RITUALE DELL’UOMO CERVO
Carnevale di Castelnuovo al Volturno: alla scoperta del rituale dell’uomo cervo
Semel in anno licet insanire: una volta all’anno è lecito fare pazzie. È così che recita una nota sentenza, attribuita a Seneca. E quando, se non a Carnevale, è permesso tirar fuori quella radice ancestrale e tracotante dell’essere umano, quel puro istinto che appartiene alla profonda natura animalesca dell’uomo? Quella che rappresenta, in fondo, la conditio sine qua non della rinascita, del trionfo dell’ordine sul caos. D’altronde, è questa la vera essenza del Carnevale: attraversare la perdizione, per poi risorgere. La natura ha bisogno di morire, per rinascere, poi, a primavera. Ed è così che, dai tempi in cui mito, leggenda e realtà si confondono, il passaggio da una stagione all’altra viene sancito con un rituale apotropaico.
Immaginiamo, ora, di essere a Castelnuovo al Volturno, frazione di Rocchetta a Volturno, incantevole zona della provincia di Isernia. È l’ultima domenica di Carnevale e, la cornice crepuscolare del tramonto che avvolge l’unica piazza presente, le case e i monti delle Mainarde in un unico e suggestivo dipinto, offre lo scenario per un rituale carnevalesco tutto molisano: il rito dell’Uomo Cervo, “Gl’ Cierv” per la precisione. Il tintinnio ridondante dei campanacci, suonati dalle Janare in arrivo, lascia presagire a centinaia di spettatori trepidanti di attesa che qualcosa di magico si sta per compiere. E, poi, ecco gli Zampognari. Trambusto, grida ossesse e bramiti annunciano l’arrivo impetuoso dell’Uomo Cervo, la bestia, “Gl’ Cierv”; i suoi attributi sono quelli tipici dell’universo ferino, nella sua dimensione tutta pre-umana (e pre-umanizzata): vestito di pelli e sulla testa grandi corna ramificate. Inchiostro nero sul volto e campanacci sul petto, esso è il simbolo dell’inverno, della fame, del freddo, della mendicanza, la figurazione della parte più buia dell’animo umano, dell’irragionevole, della travolgente tendenza autodistruttrice. In preda ad una furia indomabile, crea scompiglio nella piazza, urlando e dimenandosi con violenza selvaggia. Nemmeno le movenze più aggraziate della bianca Cerva, la sua compagna, riescono a placarlo.
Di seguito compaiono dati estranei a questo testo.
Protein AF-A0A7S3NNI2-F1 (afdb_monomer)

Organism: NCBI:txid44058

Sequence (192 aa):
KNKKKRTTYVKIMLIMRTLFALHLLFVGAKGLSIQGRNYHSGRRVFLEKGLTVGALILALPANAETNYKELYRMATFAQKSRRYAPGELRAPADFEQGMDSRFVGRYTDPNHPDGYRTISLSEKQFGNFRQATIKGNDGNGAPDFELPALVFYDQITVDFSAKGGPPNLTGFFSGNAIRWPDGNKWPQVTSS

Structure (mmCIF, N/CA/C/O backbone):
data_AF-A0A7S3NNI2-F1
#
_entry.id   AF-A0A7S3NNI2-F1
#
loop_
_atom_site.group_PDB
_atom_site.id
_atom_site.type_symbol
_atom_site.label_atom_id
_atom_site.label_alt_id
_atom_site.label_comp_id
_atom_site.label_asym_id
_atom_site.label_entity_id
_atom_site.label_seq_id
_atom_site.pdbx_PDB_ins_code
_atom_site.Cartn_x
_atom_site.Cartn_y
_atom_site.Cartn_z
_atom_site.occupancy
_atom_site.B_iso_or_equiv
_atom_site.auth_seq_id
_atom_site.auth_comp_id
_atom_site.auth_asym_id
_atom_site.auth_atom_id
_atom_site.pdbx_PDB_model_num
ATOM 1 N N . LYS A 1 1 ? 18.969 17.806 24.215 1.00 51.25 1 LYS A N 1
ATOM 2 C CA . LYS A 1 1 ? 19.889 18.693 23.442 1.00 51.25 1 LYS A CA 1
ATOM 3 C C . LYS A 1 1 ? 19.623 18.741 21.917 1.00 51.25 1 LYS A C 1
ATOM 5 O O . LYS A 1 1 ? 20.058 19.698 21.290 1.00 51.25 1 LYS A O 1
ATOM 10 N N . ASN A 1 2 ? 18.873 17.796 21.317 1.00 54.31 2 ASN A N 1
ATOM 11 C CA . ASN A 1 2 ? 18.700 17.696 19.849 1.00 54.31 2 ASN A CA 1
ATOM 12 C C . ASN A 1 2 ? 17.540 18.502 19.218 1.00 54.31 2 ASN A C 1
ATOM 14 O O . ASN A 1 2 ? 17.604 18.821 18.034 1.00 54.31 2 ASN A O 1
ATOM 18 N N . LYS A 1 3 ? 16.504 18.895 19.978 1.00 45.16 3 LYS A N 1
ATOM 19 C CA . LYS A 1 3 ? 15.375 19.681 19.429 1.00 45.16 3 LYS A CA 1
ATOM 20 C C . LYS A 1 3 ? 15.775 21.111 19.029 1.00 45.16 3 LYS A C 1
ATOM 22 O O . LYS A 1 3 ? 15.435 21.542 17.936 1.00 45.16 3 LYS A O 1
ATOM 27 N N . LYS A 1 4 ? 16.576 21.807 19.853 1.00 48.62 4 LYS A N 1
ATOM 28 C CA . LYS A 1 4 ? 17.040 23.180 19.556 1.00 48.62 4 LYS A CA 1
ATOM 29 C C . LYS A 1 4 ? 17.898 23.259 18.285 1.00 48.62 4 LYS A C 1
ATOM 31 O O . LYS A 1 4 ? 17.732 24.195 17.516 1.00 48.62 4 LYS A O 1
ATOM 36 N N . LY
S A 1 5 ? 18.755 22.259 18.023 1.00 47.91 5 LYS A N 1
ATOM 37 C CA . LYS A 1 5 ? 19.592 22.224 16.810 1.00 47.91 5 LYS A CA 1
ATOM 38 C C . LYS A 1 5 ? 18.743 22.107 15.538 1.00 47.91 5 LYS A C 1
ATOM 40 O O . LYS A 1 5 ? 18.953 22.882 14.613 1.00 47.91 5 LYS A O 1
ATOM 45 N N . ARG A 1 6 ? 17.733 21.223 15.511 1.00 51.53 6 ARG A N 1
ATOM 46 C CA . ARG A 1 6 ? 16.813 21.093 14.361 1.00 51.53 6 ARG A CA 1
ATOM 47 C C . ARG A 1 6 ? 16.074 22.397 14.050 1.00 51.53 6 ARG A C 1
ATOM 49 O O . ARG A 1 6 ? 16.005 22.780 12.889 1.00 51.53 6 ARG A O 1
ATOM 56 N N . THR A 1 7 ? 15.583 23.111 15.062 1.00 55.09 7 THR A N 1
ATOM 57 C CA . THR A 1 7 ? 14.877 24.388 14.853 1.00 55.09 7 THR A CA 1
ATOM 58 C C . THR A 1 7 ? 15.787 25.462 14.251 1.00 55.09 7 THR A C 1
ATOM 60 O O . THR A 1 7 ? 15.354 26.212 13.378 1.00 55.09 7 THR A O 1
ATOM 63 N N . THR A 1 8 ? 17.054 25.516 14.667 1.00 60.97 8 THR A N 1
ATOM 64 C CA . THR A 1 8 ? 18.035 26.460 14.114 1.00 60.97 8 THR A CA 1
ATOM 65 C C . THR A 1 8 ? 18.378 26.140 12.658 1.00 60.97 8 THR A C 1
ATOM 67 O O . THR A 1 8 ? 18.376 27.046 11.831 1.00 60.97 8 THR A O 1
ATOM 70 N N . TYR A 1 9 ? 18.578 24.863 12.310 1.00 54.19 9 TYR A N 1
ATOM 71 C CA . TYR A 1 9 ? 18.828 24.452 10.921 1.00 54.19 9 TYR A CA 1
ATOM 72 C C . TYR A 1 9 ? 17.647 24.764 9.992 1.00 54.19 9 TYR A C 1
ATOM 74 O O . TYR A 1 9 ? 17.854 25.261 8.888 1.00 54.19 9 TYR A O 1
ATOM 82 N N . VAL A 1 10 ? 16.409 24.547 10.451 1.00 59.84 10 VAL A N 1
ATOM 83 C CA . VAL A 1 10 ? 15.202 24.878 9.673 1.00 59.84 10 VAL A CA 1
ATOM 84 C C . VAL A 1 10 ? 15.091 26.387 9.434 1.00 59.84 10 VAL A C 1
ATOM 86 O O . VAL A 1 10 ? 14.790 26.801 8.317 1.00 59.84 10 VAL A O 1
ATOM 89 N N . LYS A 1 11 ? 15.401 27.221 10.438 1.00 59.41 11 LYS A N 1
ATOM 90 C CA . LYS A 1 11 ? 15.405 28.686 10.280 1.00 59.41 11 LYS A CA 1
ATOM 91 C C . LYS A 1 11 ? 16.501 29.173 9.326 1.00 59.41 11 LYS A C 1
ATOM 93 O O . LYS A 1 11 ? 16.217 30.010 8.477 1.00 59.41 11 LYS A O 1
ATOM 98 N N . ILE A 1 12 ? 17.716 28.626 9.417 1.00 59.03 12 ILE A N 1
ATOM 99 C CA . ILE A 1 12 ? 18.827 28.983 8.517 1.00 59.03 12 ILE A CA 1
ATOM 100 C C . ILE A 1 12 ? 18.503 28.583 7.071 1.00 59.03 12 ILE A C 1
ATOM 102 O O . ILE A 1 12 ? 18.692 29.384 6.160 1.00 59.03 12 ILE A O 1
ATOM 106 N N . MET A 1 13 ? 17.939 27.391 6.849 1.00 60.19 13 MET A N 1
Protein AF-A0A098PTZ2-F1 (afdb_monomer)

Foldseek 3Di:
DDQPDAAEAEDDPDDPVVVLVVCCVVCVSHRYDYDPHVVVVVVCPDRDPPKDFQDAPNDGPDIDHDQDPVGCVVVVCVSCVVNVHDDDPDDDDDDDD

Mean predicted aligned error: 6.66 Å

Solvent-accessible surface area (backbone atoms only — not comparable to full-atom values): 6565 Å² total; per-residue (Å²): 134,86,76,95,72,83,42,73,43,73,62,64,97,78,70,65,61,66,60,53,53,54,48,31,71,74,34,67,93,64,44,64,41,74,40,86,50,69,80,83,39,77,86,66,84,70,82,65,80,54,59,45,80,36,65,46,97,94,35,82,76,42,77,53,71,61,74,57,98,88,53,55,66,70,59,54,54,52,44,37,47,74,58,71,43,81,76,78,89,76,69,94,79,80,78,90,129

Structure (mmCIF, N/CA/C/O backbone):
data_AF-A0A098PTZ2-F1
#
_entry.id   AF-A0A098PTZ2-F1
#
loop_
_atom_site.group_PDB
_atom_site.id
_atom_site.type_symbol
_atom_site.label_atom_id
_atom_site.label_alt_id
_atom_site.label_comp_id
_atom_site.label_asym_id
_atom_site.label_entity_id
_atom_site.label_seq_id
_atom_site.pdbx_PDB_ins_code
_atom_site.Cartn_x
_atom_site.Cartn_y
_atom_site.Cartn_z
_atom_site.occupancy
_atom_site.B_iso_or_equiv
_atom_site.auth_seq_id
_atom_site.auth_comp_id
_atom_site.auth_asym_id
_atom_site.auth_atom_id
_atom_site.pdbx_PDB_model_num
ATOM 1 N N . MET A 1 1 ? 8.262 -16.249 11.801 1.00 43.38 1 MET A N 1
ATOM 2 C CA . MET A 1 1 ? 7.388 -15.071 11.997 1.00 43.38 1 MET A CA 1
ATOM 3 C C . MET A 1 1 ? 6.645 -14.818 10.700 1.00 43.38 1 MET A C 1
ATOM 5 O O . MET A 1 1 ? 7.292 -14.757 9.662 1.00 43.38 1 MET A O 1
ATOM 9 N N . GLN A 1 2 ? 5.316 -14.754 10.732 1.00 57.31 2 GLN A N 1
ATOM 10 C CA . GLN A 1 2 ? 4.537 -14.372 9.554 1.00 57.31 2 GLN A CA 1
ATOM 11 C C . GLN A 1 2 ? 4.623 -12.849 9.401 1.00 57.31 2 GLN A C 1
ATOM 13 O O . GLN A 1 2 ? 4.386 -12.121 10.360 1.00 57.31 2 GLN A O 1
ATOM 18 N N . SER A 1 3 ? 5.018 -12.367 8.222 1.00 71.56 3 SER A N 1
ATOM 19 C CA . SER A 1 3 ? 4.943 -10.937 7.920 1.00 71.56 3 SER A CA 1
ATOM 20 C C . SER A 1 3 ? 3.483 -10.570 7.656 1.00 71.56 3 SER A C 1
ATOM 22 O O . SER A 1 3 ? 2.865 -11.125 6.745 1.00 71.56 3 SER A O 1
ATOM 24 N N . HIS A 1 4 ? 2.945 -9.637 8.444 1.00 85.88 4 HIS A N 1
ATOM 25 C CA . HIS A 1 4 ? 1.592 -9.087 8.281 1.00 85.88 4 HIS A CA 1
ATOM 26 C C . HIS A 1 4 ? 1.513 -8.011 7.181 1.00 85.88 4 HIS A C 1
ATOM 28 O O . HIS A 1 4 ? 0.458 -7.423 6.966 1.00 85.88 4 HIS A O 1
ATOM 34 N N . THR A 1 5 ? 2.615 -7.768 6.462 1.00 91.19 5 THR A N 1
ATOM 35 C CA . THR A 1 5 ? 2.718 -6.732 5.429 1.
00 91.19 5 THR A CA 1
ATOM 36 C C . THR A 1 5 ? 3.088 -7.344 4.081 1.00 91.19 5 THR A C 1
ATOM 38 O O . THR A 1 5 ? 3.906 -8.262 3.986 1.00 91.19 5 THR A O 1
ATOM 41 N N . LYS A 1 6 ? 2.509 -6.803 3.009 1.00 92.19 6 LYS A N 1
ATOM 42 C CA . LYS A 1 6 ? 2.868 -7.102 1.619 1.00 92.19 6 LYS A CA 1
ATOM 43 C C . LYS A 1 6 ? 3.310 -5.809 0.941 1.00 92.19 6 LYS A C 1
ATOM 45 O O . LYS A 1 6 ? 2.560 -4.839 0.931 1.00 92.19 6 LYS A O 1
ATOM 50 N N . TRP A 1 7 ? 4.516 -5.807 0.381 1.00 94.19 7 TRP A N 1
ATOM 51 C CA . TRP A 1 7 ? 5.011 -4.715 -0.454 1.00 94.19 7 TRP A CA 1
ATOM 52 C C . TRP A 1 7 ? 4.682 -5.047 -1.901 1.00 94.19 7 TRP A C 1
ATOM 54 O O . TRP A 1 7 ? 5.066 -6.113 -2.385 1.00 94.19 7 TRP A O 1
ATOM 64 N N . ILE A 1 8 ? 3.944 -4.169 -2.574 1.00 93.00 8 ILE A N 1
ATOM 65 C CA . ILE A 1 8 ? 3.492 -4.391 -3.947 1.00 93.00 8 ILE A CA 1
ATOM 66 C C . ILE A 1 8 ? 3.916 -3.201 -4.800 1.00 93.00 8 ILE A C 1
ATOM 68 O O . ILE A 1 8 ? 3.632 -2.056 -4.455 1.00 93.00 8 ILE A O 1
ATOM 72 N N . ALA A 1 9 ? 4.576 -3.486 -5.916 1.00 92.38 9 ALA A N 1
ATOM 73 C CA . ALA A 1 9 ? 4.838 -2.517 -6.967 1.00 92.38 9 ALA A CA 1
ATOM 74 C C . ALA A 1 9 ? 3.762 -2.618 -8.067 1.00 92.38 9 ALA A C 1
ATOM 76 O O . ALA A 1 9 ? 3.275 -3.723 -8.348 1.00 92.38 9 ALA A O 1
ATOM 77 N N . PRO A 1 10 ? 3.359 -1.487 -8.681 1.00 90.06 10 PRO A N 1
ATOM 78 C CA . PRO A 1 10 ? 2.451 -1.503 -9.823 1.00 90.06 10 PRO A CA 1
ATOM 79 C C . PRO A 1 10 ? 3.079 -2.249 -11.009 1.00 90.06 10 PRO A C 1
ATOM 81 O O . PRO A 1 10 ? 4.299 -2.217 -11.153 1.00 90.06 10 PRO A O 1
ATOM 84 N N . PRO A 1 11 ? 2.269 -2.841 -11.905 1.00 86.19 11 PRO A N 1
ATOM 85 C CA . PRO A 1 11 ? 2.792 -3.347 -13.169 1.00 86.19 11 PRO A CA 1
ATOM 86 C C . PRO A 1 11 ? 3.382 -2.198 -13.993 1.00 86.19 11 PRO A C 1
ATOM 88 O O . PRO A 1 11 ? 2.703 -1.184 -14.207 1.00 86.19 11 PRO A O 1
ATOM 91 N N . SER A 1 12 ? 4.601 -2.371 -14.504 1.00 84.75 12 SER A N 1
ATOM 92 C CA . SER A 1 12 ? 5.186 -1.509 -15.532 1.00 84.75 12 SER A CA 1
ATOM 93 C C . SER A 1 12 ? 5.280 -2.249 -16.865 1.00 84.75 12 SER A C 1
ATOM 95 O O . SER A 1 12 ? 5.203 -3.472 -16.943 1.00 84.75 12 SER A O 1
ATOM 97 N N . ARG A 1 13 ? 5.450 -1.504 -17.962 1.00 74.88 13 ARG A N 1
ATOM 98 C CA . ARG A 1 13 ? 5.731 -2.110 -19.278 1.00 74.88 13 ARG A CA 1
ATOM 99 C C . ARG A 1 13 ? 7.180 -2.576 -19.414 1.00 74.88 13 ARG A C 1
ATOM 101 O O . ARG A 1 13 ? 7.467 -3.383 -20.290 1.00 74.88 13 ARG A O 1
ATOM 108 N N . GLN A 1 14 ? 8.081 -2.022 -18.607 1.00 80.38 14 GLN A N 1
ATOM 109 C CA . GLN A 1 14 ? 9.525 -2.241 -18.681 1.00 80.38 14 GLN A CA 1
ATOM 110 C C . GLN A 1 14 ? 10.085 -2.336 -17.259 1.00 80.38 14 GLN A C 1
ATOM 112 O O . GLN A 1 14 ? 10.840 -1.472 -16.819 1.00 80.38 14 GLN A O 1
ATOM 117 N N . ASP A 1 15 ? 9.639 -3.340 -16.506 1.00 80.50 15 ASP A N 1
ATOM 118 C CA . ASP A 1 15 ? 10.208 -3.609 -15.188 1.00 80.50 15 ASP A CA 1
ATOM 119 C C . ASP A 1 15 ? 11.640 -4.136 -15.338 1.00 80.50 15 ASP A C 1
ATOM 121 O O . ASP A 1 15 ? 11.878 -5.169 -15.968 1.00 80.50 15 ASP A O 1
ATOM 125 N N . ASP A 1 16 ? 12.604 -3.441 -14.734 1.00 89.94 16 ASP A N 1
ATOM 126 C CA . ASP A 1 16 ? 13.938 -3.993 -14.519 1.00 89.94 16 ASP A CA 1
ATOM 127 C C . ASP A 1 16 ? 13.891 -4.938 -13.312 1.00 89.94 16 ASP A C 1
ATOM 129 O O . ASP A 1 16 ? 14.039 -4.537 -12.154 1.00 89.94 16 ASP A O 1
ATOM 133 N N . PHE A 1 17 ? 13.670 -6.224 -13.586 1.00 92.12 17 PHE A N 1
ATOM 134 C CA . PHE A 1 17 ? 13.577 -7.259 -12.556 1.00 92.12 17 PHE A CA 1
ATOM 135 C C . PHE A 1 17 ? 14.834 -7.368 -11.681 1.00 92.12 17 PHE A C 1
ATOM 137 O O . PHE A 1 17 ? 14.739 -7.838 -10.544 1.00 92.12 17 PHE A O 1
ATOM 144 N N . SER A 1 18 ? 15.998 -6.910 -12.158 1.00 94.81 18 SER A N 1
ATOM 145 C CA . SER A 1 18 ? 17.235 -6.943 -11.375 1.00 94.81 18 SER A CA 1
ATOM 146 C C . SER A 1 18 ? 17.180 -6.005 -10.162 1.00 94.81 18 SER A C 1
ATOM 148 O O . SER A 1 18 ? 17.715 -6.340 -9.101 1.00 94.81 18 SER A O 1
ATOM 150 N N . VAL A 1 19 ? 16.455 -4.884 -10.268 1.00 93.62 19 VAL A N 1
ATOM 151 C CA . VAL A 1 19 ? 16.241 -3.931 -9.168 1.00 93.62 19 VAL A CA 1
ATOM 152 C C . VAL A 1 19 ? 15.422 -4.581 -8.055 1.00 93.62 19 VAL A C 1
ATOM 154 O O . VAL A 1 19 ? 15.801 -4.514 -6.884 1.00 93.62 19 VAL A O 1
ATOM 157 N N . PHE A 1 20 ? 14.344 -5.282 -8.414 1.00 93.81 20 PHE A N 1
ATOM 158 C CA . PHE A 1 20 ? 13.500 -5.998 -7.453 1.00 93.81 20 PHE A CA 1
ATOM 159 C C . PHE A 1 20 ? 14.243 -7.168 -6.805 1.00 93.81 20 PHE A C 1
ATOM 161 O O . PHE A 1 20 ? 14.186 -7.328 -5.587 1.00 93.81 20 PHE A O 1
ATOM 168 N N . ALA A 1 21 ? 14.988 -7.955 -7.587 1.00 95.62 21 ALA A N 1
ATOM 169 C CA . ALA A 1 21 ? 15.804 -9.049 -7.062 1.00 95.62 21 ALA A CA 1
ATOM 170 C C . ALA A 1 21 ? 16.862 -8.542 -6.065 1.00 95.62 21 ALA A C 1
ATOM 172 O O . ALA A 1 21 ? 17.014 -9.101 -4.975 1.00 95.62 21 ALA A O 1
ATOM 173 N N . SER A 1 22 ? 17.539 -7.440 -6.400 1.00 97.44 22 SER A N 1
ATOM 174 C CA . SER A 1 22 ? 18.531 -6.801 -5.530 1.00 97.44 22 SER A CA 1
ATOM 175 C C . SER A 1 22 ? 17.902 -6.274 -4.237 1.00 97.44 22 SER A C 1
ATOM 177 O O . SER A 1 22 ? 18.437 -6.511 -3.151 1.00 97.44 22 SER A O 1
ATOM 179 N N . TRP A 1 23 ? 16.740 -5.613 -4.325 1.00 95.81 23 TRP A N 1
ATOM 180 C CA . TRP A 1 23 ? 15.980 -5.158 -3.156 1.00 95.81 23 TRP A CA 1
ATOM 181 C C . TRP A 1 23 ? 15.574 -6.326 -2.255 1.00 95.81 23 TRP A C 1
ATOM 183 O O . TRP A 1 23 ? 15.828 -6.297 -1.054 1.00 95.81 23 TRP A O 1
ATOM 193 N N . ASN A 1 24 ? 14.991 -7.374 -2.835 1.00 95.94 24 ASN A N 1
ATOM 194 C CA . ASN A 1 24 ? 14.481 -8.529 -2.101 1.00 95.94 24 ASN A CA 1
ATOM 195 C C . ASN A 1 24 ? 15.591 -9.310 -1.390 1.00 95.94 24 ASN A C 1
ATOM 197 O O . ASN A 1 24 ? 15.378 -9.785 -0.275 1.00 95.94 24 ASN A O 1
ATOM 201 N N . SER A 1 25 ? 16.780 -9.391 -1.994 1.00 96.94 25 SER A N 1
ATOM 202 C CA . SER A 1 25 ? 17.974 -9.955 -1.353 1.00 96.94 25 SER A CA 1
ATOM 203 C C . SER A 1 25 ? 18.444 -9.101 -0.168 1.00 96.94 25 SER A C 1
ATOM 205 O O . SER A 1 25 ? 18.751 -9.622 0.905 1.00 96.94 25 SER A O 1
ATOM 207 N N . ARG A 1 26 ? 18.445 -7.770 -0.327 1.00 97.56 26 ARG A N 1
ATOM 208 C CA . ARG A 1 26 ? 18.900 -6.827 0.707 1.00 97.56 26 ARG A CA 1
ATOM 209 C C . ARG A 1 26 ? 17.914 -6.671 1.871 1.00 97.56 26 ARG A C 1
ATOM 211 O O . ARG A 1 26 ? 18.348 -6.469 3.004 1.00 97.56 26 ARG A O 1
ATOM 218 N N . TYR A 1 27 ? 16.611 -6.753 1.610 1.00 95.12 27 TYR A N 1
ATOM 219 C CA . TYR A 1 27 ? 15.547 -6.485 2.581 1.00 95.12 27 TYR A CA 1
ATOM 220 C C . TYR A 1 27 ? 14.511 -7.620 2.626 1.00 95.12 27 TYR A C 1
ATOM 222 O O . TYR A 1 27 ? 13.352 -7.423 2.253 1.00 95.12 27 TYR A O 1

Come ogni mito comanda, è necessario un eroe civilizzatore: ed ecco Mago Martino, misterioso personaggio venuto dalla montagna, l’incarnazione del Bene chiamato a domare il Male: le bestie, adesso, sono state soggiogate. Ma non è sufficiente: il Male torna a vincere, perché i cervi riescono a divincolarsi e a seminare panico ancora una volta. Soltanto il definitivo intervento del Cacciatore, colui che incarna il trionfo della giustizia sulla tracotanza, riesce a frenare le forze disgregatrici: le bestie sono a terra, ferite dal colpo esiziale dell’arma da fuoco. Tuttavia, se è vero che la vita offre sempre una seconda possibilità, vien da sé che non tutto è stato ancora compiuto: il Cacciatore soffia “un alito di vita” nelle orecchie dei due animali ed essi si rianimano. Una possibilità di redenzione, una nuova vita lontana dalle asprezze degli istinti, dalla contaminazione. Gli animali, ora, sono liberi di correre verso le montagne, verso la natura incontaminata e rigenerati da un afflato di umanità. L’inverno è giunto al termine, torna la Primavera e, con essa, il rigoglio della Vita.